To meet different users' needs, there are presently plenty of
fitness devices with various functions for users to choose from,
such as treadmills, steppers, elliptical trainers, and
stair-climbers. Take a stair-climber as an example, it enables a
user to simulate climbing steps through cyclical movement of the
steps so as to build muscle and boost cardiopulmonary performance.
However, the climbing slopes of conventional stair-climbers are
usually invariable and thus unadjustable, thereby not meeting
users' workout needs. As a result, the users benefit little from
conventional stair-climbers in terms of physical fitness
enhancement.
SUMMARY OF THE INVENTION
It is an objective of the present invention to provide a
stair-climber capable of adjusting an inclination angle to change a
climbing slope, meet different workout needs, and enhance user
safety during workout.
In order to achieve the above and other objectives, the present
invention provides a stair-climber which comprises a base, a first
inclination unit, a second inclination unit, an inclination unit
regulator, a step unit, a step regulator, a sensor, and a control
unit. The front end of the first inclination unit is disposed at
the front end of the base and slidable forward and backward. The
bottom surface of the second inclination unit is pivotally
connected to the rear end of the first inclination unit. The rear
end of the second inclination unit is pivotally connected to the
rear end of the base. The inclination unit regulator is disposed
between the front end of the first inclination unit and the front
end of the second inclination unit to adjust the inclination angle
of the second inclination unit relative to the base. The step unit
is disposed at the second inclination unit and has a driving source
and multiple steps pivotally rotatable relative to the second
inclination unit. The step regulator is disposed at the second
inclination unit and connected to the steps of the step unit such
that the steps are each oriented at a specific angle relative to
the second inclination unit. The sensor is disposed at the rear end
of the second inclination unit to sense a user's feet on the
multiple steps and send a sensing signal. The control unit is
electrically connected to the driving source of the step unit and
the sensor to receive the sensing signal of the sensor and
determine, with reference to a sensing result, whether to stop the
driving source from operating.
Therefore, to operate the stair-climber, the user adjusts the
inclination angle of the inclination unit with the inclination unit
regulator and then adjusts the angles of the steps with the step
regulator such that the user can take exercise while treading on
different climbing slopes with correct and comfortable postures.

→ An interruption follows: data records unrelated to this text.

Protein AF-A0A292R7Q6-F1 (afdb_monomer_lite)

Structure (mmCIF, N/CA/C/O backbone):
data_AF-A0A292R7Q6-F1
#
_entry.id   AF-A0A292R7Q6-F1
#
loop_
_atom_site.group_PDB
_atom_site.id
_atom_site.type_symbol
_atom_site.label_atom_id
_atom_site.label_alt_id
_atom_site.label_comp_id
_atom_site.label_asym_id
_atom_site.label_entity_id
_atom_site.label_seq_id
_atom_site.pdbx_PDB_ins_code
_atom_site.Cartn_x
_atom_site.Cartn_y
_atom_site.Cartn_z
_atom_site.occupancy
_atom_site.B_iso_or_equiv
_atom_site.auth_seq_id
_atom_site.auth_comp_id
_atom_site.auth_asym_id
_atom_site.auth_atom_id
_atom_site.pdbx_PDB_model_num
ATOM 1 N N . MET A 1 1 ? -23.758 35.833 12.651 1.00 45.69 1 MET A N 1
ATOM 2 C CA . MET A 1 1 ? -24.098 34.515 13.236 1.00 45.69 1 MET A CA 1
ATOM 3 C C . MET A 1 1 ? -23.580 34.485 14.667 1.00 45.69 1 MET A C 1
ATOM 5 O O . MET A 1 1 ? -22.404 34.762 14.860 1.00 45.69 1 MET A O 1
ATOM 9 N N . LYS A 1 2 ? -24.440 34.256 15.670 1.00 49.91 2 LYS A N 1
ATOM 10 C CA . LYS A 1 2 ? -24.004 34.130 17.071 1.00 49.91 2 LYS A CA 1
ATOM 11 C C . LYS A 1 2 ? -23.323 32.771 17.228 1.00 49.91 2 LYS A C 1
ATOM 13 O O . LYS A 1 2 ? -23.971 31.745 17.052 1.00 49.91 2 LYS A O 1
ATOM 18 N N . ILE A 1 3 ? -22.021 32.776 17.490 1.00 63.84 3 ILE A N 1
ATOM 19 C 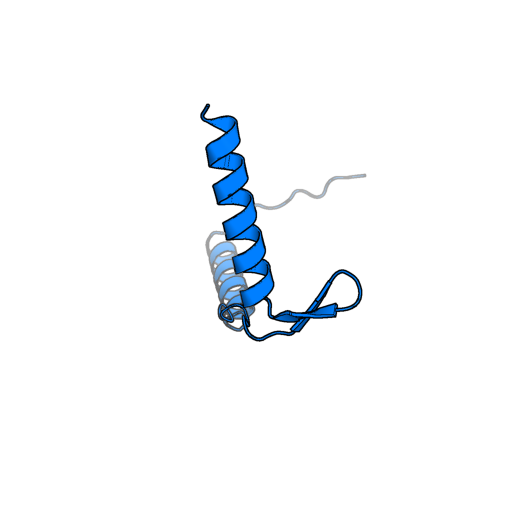CA . ILE A 1 3 ? -21.248 31.562 17.756 1.00 63.84 3 ILE A CA 1
ATOM 20 C C . ILE A 1 3 ? -21.736 31.026 19.104 1.00 63.84 3 ILE A C 1
ATOM 22 O O . ILE A 1 3 ? -21.629 31.711 20.121 1.00 63.84 3 ILE A O 1
ATOM 26 N N . LEU A 1 4 ? -22.343 29.839 19.104 1.00 68.00 4 LEU A N 1
ATOM 27 C CA . LEU A 1 4 ? -22.744 29.170 20.338 1.00 68.00 4 LEU A CA 1
ATOM 28 C C . LEU A 1 4 ? -21.475 28.824 21.137 1.00 68.00 4 LEU A C 1
ATOM 30 O O . LEU A 1 4 ? -20.535 28.280 20.552 1.00 68.00 4 LEU A O 1
ATOM 34 N N . PRO A 1 5 ? -21.412 29.129 22.445 1.00 64.25 5 PRO A N 1
ATOM 35 C CA . PRO A 1 5 ? -20.239 28.821 23.246 1.00 64.25 5 PRO A CA 1
ATOM 36 C C . PRO A 1 5 ? -20.074 27.303 23.331 1.00 64.25 5 PRO A C 1
ATOM 38 O O . PRO A 1 5 ? -20.915 26.598 23.893 1.00 64.25 5 PRO A O 1
ATOM 41 N N . ILE A 1 6 ? -18.982 26.801 22.755 1.00 70.75 6 ILE A N 1
ATOM 42 C CA . ILE A 1 6 ? -18.589 25.398 22.859 1.00 70.75 6 ILE A CA 1
ATOM 43 C C . ILE A 1 6 ? -18.238 25.156 24.328 1.00 70.75 6 ILE A C 1
ATOM 45 O O . ILE A 1 6 ? -17.186 25.583 24.805 1.00 70.75 6 ILE A O 1
ATOM 49 N N . LYS A 1 7 ? -19.142 24.512 25.074 1.00 73.06 7 LYS A N 1
ATOM 50 C CA . LYS A 1 7 ? -18.853 24.103 26.450 1.00 73.06 7 LYS A CA 1
ATOM 51 C C . LYS A 1 7 ? -17.711 23.081 26.421 1.00 73.06 7 LYS A C 1
ATOM 53 O O . LYS A 1 7 ? -17.807 22.104 25.673 1.00 73.06 7 LYS A O 1
ATOM 58 N N . PRO A 1 8 ? -16.644 23.267 27.216 1.00 74.06 8 PRO A N 1
ATOM 59 C CA . PRO A 1 8 ? -15.603 22.259 27.327 1.00 74.06 8 PRO A CA 1
ATOM 60 C C . PRO A 1 8 ? -16.212 20.978 27.907 1.00 74.06 8 PRO A C 1
ATOM 62 O O . PRO A 1 8 ? -16.904 21.015 28.923 1.00 74.06 8 PRO A O 1
ATOM 65 N N . LEU A 1 9 ? -15.968 19.848 27.241 1.00 72.00 9 LEU A N 1
ATOM 66 C CA . LEU A 1 9 ? -16.448 18.540 27.690 1.00 72.00 9 LEU A CA 1
ATOM 67 C C . LEU A 1 9 ? -15.881 18.211 29.076 1.00 72.00 9 LEU A C 1
ATOM 69 O O . LEU A 1 9 ? -14.684 18.414 29.324 1.00 72.00 9 LEU A O 1
ATOM 73 N N . SER A 1 10 ? -16.722 17.656 29.952 1.00 83.44 10 SER A N 1
ATOM 74 C CA . SER A 1 10 ? -16.275 17.135 31.243 1.00 83.44 10 SER A CA 1
ATOM 75 C C . SER A 1 10 ? -15.319 15.950 31.045 1.00 83.44 10 SER A C 1
ATOM 77 O O . SER A 1 10 ? -15.296 15.316 29.986 1.00 83.44 10 SER A O 1
ATOM 79 N N . GLN A 1 11 ? -14.508 15.624 32.056 1.00 81.31 11 GLN A N 1
ATOM 80 C CA . GLN A 1 11 ? -13.583 14.484 31.966 1.00 81.31 11 GLN A CA 1
ATOM 81 C C . GLN A 1 11 ? -14.319 13.154 31.728 1.00 81.31 11 GLN A C 1
ATOM 83 O O . GLN A 1 11 ? -13.839 12.319 30.962 1.00 81.31 11 GLN A O 1
ATOM 88 N N . MET A 1 12 ? -15.515 12.988 32.306 1.00 82.12 12 MET A N 1
ATOM 89 C CA . MET A 1 12 ? -16.356 11.809 32.081 1.00 82.12 12 MET A CA 1
ATOM 90 C C . MET A 1 12 ? -16.882 11.738 30.646 1.00 82.12 12 MET A C 1
ATOM 92 O O . MET A 1 12 ? -16.874 10.663 30.048 1.00 82.12 12 MET A O 1
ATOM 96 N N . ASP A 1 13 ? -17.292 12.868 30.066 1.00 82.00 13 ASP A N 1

During workout, the sensor is triggered to send a sensing signal to
a control unit as soon as the user loses his or her footing, such
that the control unit stops a driving source of the step unit from
operating, thereby enhancing user safety.
BRIEF DESCRIPTION OF THE SEVERAL VIEWS OF THE DRAWINGS
FIG. 1 is a perspective view of a stair-climber of the present
invention;
FIG. 2 is a perspective view taken from another view angle of the
stair-climber according to the present invention;
FIG. 3 is a lateral view of the stair-climber of the present
invention;
FIG. 4 is a partial perspective view of the stair-climber of the
present invention, showing the fine structures of a step
regulator;
FIG. 5 is another partial perspective view of the stair-climber of
the present invention, showing the fine structures of the step
regulator;
FIG. 6 is a partial enlarged view of a bracket of the stair-climber
of the present invention;
FIG. 7 is a cross-sectional view of the stair-climber taken along
line 7-7 of FIG. 3, showing the structural relationship between a
step and a step adjustment frame;
FIG. 8, which is similar to FIG. 6, shows the status of the bracket
after a second inclination unit has been lifted; and
FIG. 9, which is similar to FIG. 3, shows the status of the second
inclination unit after the inclination angle has been adjusted.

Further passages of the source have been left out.